Moral-o-meter

I think that philosophy in general has problems with falsifiability. Philosophers rarely if ever argue on each other's terms, or concede their opponents' premises. What would even happen if philosophers specified the evidence it would take to dissuade them?

It reminds me of my empirical theory of ethics. If someone could produce a cogent argument that hypocrisy was viable, I would be dissuaded. When Robert Wright did this in The Moral Animal, I was dissuaded — and admittedly dismayed.

How would falsifiability work with the idea that ethics were subjective or objective? I think that most people think that at least to some degree ethics is subjective. So to hard-core realists, I ask you, what evidence would it take to convince you that you were wrong?

I have to be an anti-realist, although I don't think I'm a very hard-line one. I think that ethics inheres in subjects, but I don't think that that makes it arbitrary. But a realist can rightly ask me, what evidence would it take to convince me I was wrong?

That's a very good question. I'm not sure what observation you could produce in principle that could be interpreted as “real” ethics. But I will take the trouble to construct what I would consider to be a convincing counterexample.

First, you would have to provide evidence of a cross-cultural moral belief. That is, the belief would have to be shared by all cultures. You should be able to travel to some faraway region of the world and find that the people there also share that belief.

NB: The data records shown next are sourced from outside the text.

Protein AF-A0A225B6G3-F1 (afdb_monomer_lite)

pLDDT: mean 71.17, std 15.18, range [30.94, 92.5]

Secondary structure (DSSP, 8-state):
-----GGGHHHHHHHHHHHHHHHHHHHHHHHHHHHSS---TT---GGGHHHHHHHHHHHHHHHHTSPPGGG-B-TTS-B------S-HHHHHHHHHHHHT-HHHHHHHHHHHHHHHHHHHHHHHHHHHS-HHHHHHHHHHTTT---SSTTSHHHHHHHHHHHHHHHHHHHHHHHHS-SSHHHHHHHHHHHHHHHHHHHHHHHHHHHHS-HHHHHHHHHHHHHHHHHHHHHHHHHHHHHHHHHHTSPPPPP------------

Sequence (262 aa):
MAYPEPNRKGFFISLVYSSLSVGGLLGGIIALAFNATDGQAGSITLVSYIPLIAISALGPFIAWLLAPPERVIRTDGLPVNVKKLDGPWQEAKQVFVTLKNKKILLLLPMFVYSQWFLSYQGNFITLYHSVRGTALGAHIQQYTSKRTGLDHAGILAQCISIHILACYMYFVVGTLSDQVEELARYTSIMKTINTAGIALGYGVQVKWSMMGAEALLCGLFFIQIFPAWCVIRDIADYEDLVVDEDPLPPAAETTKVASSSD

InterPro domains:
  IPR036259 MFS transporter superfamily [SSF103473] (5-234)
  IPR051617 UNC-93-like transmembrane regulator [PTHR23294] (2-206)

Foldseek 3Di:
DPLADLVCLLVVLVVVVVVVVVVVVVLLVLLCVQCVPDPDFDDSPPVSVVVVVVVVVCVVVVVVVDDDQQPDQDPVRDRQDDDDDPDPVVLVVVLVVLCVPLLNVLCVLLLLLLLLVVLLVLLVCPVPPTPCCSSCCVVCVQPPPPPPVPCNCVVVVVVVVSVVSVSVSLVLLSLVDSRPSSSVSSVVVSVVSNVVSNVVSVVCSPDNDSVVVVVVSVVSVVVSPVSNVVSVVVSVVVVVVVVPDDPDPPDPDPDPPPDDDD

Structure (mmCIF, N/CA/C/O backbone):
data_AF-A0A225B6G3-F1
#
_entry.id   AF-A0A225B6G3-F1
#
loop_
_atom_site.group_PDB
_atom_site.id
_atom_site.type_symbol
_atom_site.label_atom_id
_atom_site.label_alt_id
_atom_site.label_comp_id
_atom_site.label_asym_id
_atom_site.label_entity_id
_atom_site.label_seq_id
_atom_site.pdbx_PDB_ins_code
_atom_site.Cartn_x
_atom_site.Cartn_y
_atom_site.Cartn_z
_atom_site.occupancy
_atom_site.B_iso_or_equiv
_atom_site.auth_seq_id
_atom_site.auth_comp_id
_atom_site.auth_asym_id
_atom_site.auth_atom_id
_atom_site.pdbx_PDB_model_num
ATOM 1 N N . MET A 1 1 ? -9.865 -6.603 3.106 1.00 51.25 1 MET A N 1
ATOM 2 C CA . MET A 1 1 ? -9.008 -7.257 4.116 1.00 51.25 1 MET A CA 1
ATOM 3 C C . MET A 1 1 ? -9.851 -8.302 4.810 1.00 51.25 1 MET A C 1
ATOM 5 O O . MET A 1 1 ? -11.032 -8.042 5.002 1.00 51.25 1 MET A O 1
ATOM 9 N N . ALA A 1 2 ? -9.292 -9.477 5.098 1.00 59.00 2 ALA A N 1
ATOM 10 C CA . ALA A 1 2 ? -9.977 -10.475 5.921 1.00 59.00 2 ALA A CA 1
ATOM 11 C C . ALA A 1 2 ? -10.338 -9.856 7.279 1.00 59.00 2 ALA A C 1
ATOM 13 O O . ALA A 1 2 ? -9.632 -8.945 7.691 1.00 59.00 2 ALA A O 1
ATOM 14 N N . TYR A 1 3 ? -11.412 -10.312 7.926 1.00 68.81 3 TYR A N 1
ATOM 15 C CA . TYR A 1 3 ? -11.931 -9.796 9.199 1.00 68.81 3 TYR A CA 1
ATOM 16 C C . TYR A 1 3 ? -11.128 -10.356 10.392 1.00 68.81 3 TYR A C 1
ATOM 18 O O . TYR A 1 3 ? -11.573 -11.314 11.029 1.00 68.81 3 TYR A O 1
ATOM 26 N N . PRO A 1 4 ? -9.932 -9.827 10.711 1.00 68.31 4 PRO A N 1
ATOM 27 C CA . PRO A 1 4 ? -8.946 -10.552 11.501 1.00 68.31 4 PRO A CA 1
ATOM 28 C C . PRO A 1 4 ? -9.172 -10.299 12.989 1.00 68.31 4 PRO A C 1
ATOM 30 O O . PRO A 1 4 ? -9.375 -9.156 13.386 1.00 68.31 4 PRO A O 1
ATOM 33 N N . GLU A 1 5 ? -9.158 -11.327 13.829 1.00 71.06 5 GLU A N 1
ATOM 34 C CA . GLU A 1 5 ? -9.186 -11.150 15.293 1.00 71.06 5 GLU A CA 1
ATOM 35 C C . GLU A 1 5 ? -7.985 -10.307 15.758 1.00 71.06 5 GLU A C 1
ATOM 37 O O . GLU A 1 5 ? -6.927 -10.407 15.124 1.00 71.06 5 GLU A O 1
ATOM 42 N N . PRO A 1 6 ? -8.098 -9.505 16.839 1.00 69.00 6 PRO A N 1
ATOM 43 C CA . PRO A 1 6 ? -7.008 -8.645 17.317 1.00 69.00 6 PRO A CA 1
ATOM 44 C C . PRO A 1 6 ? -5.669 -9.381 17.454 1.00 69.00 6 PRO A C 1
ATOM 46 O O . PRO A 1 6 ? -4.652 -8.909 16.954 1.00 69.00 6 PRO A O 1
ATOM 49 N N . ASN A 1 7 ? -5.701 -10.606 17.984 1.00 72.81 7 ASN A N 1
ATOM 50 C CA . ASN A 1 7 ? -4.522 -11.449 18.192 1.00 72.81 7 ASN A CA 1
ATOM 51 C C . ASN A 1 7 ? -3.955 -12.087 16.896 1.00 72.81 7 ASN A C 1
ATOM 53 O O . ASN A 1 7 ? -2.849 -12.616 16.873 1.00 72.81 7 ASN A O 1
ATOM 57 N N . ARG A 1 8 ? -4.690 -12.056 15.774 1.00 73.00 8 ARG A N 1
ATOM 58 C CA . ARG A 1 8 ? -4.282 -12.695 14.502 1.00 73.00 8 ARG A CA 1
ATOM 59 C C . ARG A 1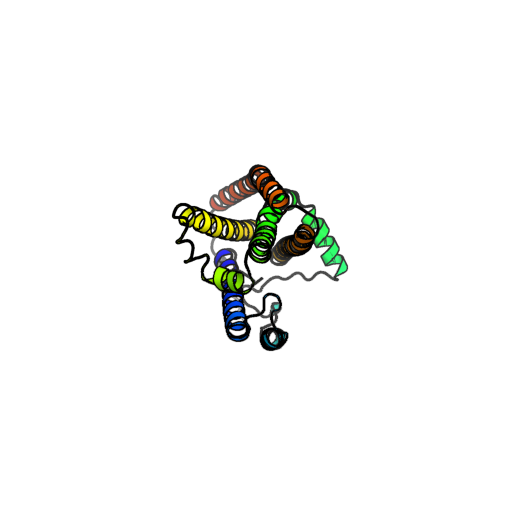 8 ? -4.054 -11.708 13.356 1.00 73.00 8 ARG A C 1
ATOM 61 O O . ARG A 1 8 ? -3.782 -12.138 12.233 1.00 73.00 8 ARG A O 1
ATOM 68 N N . LYS A 1 9 ? -4.108 -10.394 13.612 1.00 72.31 9 LYS A N 1
ATOM 69 C CA . LYS A 1 9 ? -3.957 -9.332 12.594 1.00 72.31 9 LYS A CA 1
ATOM 70 C C . LYS A 1 9 ? -2.708 -9.520 11.716 1.00 72.31 9 LYS A C 1
ATOM 72 O O . LYS A 1 9 ? -2.818 -9.477 10.490 1.00 72.31 9 LYS A O 1
ATOM 77 N N . GLY A 1 10 ? -1.553 -9.829 12.313 1.00 70.94 10 GLY A N 1
ATOM 78 C CA . GLY A 1 10 ? -0.293 -10.041 11.583 1.00 70.94 10 GLY A CA 1
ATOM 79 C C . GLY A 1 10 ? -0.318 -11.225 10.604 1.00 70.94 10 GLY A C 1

It would not be enough, however, simply to show the presence of this belief. You would also have to show that the reason for this belief was not instinctive. If the belief were the result of evolved instinct, it would still be subjective.

On the other hand, consider what happens when the visual centre of the brain reacts to light. You can point to a clear physical stimulus that is eliciting a neurological response. And, of course, once you discover that stimulus, you can create a machine that will respond to it as well. Hence, we have photometers that are independent of our biological senses. Accordingly, if ethics is “real”, you should be able to construct a moral-o-meter. You should be able to identify a physical moral stimulus in the world. You should be able to show how this moral stimulus affects the “moral” sensory centre of the brain. And you also have to show how you have rigged the moral-o-meter to detect this moral stimulus in the absence of a human being. This is getting the moral realist to put her money where her mouth is!